Strang splitting implement the time splitting as

$$\begin{eqnarray*} \tilde y_1 & = & e^{L_1 \Delta t/2} y_0, & & \bar y_1 = e^{L_2 \Delta t} \tilde y_1, & & y_1 = e^{L_1 \Delta t/2} \bar y_1 \\ \tilde y_2 & = & e^{L_1 \Delta t/2} y_1, & & \bar y_2 = e^{L_2 \Delta t} \tilde y_2, & & y_2 = e^{L_1 \Delta t/2} \bar y_2 \\ ... \\ \tilde y_n & = & e^{L_1 \Delta t/2} y_{n-1}, & & \bar y_n = e^{L_2 \Delta t} \tilde y_n, & & y_n = e^{L_1 \Delta t/2} \bar y_n \\ \end{eqnarray*}$$

However, from the equations above, it is obviously that the half time step with $y_1$ and $\tilde y_2$ can be combined into a single time step, so it is equivalent to:

$$\begin{eqnarray*} \tilde y_1 & = & e^{L_1 \Delta t/2} y_0, & & \bar y_1 = e^{L_2 \Delta t} \tilde y_1 \\ \tilde y_2 & = & e^{L_1 \Delta t} \bar y_1, & & \bar y_2 = e^{L_2 \Delta t} \tilde y_2 \\ ... \\ \tilde y_n & = & e^{L_1 \Delta t} \bar y_{n-1}, & & \bar y_n = e^{L_2 \Delta t} \tilde y_n \\ y_n & = & e^{L_1 \Delta t/2} \bar y_n \end{eqnarray*}$$

This look like that it is exactly the same as the first order time splitting scheme except the first and last half time step, and the computation is faster with the reduction. Am I missing something here?
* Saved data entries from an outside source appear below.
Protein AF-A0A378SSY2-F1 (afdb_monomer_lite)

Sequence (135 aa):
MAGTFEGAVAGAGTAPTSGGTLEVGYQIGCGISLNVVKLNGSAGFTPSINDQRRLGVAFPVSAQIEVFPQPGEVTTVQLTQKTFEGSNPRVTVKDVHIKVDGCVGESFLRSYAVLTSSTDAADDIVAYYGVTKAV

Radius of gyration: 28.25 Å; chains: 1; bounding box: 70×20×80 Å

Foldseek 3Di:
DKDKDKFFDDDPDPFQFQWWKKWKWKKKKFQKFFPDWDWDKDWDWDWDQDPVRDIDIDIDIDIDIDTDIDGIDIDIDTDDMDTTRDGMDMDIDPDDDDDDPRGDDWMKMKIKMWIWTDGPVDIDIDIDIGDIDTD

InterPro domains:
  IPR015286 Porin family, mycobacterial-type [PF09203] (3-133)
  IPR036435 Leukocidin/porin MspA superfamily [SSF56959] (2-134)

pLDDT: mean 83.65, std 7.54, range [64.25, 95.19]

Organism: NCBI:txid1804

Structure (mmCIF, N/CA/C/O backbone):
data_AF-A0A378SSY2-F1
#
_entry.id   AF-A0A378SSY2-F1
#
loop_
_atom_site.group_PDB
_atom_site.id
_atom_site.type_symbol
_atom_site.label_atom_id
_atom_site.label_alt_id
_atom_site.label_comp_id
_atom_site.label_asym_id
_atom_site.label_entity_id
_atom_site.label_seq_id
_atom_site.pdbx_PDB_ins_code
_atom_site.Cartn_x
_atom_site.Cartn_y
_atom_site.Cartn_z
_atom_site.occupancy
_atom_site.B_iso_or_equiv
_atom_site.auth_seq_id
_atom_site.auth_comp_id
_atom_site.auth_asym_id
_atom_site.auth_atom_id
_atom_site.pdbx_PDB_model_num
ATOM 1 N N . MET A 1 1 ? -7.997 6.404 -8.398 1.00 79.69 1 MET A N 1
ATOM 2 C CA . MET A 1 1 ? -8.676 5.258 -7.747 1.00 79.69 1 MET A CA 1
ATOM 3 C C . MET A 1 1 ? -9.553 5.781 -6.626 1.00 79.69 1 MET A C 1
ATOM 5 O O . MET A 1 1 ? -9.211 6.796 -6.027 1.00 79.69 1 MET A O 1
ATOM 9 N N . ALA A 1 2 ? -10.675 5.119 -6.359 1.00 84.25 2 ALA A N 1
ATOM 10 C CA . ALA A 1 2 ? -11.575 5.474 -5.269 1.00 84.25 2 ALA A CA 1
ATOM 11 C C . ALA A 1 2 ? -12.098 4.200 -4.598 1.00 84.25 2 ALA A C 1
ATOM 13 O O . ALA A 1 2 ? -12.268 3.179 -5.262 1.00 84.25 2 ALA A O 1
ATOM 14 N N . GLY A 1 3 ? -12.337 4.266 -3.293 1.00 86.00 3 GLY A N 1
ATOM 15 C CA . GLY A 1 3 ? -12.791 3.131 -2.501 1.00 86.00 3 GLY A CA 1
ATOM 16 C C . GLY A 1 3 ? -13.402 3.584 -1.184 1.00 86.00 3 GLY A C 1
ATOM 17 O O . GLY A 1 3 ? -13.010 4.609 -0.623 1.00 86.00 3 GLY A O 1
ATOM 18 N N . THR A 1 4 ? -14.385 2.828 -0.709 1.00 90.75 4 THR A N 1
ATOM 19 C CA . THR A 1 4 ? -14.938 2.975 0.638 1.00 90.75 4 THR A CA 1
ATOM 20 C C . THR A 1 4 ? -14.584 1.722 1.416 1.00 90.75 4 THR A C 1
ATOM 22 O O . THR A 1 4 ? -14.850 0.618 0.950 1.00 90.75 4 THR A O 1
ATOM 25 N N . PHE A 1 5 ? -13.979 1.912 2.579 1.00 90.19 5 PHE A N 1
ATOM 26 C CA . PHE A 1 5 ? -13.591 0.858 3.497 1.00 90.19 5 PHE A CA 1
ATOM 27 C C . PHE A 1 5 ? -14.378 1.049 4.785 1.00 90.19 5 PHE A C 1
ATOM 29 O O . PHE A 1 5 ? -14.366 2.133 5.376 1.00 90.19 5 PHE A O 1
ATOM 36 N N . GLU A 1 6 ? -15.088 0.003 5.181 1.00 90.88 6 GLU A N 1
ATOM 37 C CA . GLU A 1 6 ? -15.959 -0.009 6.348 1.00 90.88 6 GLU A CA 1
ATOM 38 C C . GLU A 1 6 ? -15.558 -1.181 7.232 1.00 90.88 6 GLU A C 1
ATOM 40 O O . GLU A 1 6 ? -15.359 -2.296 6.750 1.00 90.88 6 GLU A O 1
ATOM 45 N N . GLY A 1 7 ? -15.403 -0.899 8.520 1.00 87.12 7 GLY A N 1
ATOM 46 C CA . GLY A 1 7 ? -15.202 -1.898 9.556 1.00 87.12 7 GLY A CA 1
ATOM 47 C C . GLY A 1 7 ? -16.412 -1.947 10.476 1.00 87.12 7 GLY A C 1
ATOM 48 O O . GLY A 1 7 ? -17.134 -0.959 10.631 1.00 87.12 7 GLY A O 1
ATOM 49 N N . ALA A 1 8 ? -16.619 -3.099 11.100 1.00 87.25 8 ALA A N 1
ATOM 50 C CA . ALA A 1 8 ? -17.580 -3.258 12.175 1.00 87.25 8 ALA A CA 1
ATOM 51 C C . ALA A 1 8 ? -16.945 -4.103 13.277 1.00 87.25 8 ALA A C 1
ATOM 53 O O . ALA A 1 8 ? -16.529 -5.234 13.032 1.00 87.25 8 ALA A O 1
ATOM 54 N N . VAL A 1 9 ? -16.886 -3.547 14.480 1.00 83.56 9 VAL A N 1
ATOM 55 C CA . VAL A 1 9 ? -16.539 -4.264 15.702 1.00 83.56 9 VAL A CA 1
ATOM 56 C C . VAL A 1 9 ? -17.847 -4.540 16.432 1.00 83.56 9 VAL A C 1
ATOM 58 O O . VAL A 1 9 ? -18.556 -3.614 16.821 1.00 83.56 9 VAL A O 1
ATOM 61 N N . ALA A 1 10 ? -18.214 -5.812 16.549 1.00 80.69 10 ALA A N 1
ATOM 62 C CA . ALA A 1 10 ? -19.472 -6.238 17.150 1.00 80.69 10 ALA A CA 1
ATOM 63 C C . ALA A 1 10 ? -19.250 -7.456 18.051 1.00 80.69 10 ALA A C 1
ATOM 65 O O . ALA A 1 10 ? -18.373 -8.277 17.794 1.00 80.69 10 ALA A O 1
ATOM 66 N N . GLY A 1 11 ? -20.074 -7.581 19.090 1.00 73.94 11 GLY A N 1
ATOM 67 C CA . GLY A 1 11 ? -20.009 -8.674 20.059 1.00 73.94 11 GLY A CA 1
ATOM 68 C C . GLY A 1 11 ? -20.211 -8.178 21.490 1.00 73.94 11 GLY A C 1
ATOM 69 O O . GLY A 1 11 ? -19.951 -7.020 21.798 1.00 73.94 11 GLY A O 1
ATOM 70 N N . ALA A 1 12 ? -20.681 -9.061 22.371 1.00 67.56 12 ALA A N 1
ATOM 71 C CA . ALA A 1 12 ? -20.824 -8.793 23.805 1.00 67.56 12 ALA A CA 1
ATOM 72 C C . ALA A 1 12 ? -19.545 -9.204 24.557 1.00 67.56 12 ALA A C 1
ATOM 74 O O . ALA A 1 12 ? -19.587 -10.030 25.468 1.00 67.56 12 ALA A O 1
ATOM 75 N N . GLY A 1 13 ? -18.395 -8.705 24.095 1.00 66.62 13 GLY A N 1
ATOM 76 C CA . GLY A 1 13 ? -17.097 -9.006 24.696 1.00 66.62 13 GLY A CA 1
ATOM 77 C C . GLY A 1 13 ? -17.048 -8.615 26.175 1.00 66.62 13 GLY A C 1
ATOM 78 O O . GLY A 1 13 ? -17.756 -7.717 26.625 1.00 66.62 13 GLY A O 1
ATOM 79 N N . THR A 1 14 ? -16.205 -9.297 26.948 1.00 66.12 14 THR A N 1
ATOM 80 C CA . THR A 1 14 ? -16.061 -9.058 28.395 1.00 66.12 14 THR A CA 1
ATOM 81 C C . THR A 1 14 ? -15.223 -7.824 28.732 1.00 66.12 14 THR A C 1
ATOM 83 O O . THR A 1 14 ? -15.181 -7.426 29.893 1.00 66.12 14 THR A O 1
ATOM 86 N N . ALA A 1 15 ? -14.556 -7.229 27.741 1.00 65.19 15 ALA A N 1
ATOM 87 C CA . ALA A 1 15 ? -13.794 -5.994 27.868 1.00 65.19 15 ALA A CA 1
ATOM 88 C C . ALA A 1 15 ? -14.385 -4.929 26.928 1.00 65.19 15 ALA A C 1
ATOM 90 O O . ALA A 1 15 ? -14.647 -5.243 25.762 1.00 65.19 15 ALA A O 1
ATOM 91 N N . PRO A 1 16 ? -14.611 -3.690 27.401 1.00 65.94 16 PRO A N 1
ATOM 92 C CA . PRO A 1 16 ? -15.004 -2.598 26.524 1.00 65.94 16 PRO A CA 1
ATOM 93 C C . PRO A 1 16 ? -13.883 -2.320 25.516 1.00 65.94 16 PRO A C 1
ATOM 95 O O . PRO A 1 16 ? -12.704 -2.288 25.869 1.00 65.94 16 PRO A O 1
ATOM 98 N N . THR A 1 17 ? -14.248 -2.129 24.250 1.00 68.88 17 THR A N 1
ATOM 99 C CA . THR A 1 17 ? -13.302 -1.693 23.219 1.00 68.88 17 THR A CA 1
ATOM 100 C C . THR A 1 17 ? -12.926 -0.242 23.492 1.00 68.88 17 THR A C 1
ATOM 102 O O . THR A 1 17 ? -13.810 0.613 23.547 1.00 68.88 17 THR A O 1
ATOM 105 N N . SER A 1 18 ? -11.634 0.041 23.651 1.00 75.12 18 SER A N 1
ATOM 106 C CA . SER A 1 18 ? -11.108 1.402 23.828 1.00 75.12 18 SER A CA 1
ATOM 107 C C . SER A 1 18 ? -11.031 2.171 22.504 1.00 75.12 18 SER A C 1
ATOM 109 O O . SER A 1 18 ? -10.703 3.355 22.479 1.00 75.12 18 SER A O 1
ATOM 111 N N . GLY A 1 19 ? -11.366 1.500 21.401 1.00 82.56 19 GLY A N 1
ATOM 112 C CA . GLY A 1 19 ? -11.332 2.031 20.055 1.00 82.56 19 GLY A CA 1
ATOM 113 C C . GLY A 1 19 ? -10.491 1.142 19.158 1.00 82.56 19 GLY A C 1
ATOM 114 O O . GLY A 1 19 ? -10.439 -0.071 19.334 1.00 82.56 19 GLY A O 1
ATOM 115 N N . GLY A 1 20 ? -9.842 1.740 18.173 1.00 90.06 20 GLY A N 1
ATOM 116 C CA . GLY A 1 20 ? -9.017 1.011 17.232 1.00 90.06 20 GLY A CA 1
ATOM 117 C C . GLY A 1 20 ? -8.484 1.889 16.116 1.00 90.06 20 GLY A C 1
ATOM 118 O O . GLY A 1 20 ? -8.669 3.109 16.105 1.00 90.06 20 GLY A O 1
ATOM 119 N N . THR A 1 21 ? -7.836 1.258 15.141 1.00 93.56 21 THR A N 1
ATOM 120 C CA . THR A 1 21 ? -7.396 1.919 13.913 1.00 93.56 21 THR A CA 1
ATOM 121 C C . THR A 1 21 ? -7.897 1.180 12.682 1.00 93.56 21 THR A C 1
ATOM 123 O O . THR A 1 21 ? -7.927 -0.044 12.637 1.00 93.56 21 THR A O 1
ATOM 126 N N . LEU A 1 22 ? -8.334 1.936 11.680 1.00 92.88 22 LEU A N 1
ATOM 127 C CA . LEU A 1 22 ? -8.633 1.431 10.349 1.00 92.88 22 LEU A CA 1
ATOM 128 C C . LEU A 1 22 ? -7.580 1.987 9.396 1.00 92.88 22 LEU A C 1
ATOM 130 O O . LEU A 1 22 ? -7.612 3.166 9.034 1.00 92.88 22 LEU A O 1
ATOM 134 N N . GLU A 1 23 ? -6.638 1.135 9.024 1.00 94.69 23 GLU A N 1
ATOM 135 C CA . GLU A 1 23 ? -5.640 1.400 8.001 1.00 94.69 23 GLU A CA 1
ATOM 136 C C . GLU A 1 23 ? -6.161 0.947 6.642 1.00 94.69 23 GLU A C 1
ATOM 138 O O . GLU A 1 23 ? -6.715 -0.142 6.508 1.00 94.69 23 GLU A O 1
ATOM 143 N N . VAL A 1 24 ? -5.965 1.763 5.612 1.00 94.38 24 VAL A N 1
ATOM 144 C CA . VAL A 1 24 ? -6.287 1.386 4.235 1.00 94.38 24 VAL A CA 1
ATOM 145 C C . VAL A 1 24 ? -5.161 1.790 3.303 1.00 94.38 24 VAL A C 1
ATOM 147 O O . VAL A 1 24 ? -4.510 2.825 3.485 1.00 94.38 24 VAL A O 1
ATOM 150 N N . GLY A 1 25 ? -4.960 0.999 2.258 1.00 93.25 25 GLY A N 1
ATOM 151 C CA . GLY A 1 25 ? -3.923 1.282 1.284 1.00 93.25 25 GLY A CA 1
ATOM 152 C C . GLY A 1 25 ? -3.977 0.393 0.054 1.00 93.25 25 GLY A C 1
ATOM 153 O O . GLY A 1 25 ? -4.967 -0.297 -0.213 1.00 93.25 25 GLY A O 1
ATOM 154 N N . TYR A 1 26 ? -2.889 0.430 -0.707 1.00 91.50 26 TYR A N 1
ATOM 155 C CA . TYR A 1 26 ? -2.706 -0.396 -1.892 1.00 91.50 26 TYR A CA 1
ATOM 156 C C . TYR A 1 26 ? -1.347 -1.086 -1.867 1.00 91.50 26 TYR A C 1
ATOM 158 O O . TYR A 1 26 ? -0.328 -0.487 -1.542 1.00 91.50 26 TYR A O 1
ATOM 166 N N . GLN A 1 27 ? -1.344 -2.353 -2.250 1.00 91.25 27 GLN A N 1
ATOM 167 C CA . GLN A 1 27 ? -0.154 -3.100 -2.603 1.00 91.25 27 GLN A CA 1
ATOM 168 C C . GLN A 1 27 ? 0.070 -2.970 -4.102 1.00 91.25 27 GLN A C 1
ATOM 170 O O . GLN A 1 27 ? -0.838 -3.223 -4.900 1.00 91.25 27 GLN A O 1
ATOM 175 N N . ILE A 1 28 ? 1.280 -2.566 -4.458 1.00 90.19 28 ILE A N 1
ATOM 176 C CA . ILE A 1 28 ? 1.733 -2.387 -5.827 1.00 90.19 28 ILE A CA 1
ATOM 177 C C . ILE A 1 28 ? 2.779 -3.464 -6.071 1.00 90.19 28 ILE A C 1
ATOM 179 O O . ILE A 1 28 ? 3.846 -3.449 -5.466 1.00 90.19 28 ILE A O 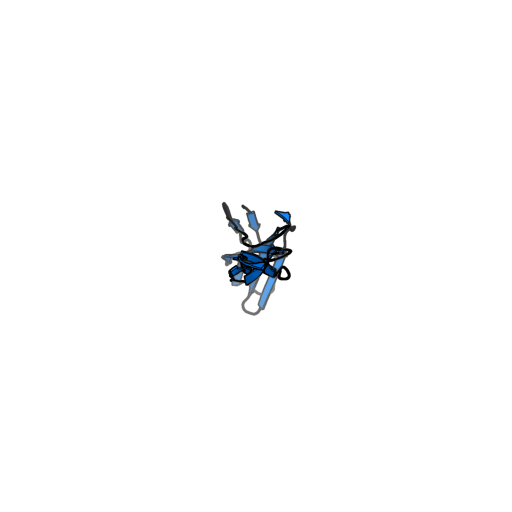1
ATOM 183 N N . GLY A 1 29 ? 2.445 -4.423 -6.922 1.00 87.81 29 GLY A N 1
ATOM 184 C CA . GLY A 1 29 ? 3.367 -5.438 -7.398 1.00 87.81 29 GLY A CA 1
ATOM 185 C C . GLY A 1 29 ? 3.904 -5.055 -8.763 1.00 87.81 29 GLY A C 1
ATOM 186 O O . GLY A 1 29 ? 3.140 -4.670 -9.648 1.00 87.81 29 GLY A O 1
ATOM 187 N N . CYS A 1 30 ? 5.205 -5.208 -8.952 1.00 87.31 30 CYS A N 1
ATOM 188 C CA . CYS A 1 30 ? 5.789 -5.240 -10.281 1.00 87.31 30 CYS A CA 1
ATOM 189 C C . CYS A 1 30 ? 6.232 -6.669 -10.599 1.00 87.31 30 CYS A C 1
ATOM 191 O O . CYS A 1 30 ? 6.753 -7.330 -9.711 1.00 87.31 30 CYS A O 1
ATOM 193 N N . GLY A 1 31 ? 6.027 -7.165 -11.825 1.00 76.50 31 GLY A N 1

Also, what is the time splitting method with four order? How does it look like explicitly? I am looking for some numerical algorithms for solving nonlinear Schroedinger equation.

• You're not missing anything, I think: the first-order splitting scheme shadows the true solutions to second-order accuracy—it gives a second-order accurate solution to a modified problem where initial values are modified slightly (by $O(\Delta t)$), and your analysis proves as much. It even says so in epubs.siam.org/doi/abs/10.1137/0705041 on p.511. – Kirill Jul 27 '16 at 23:25

This look like that it is exactly the same as the first order time splitting scheme except the first and last half time step, and the computation is faster with the reduction. Am I missing something here?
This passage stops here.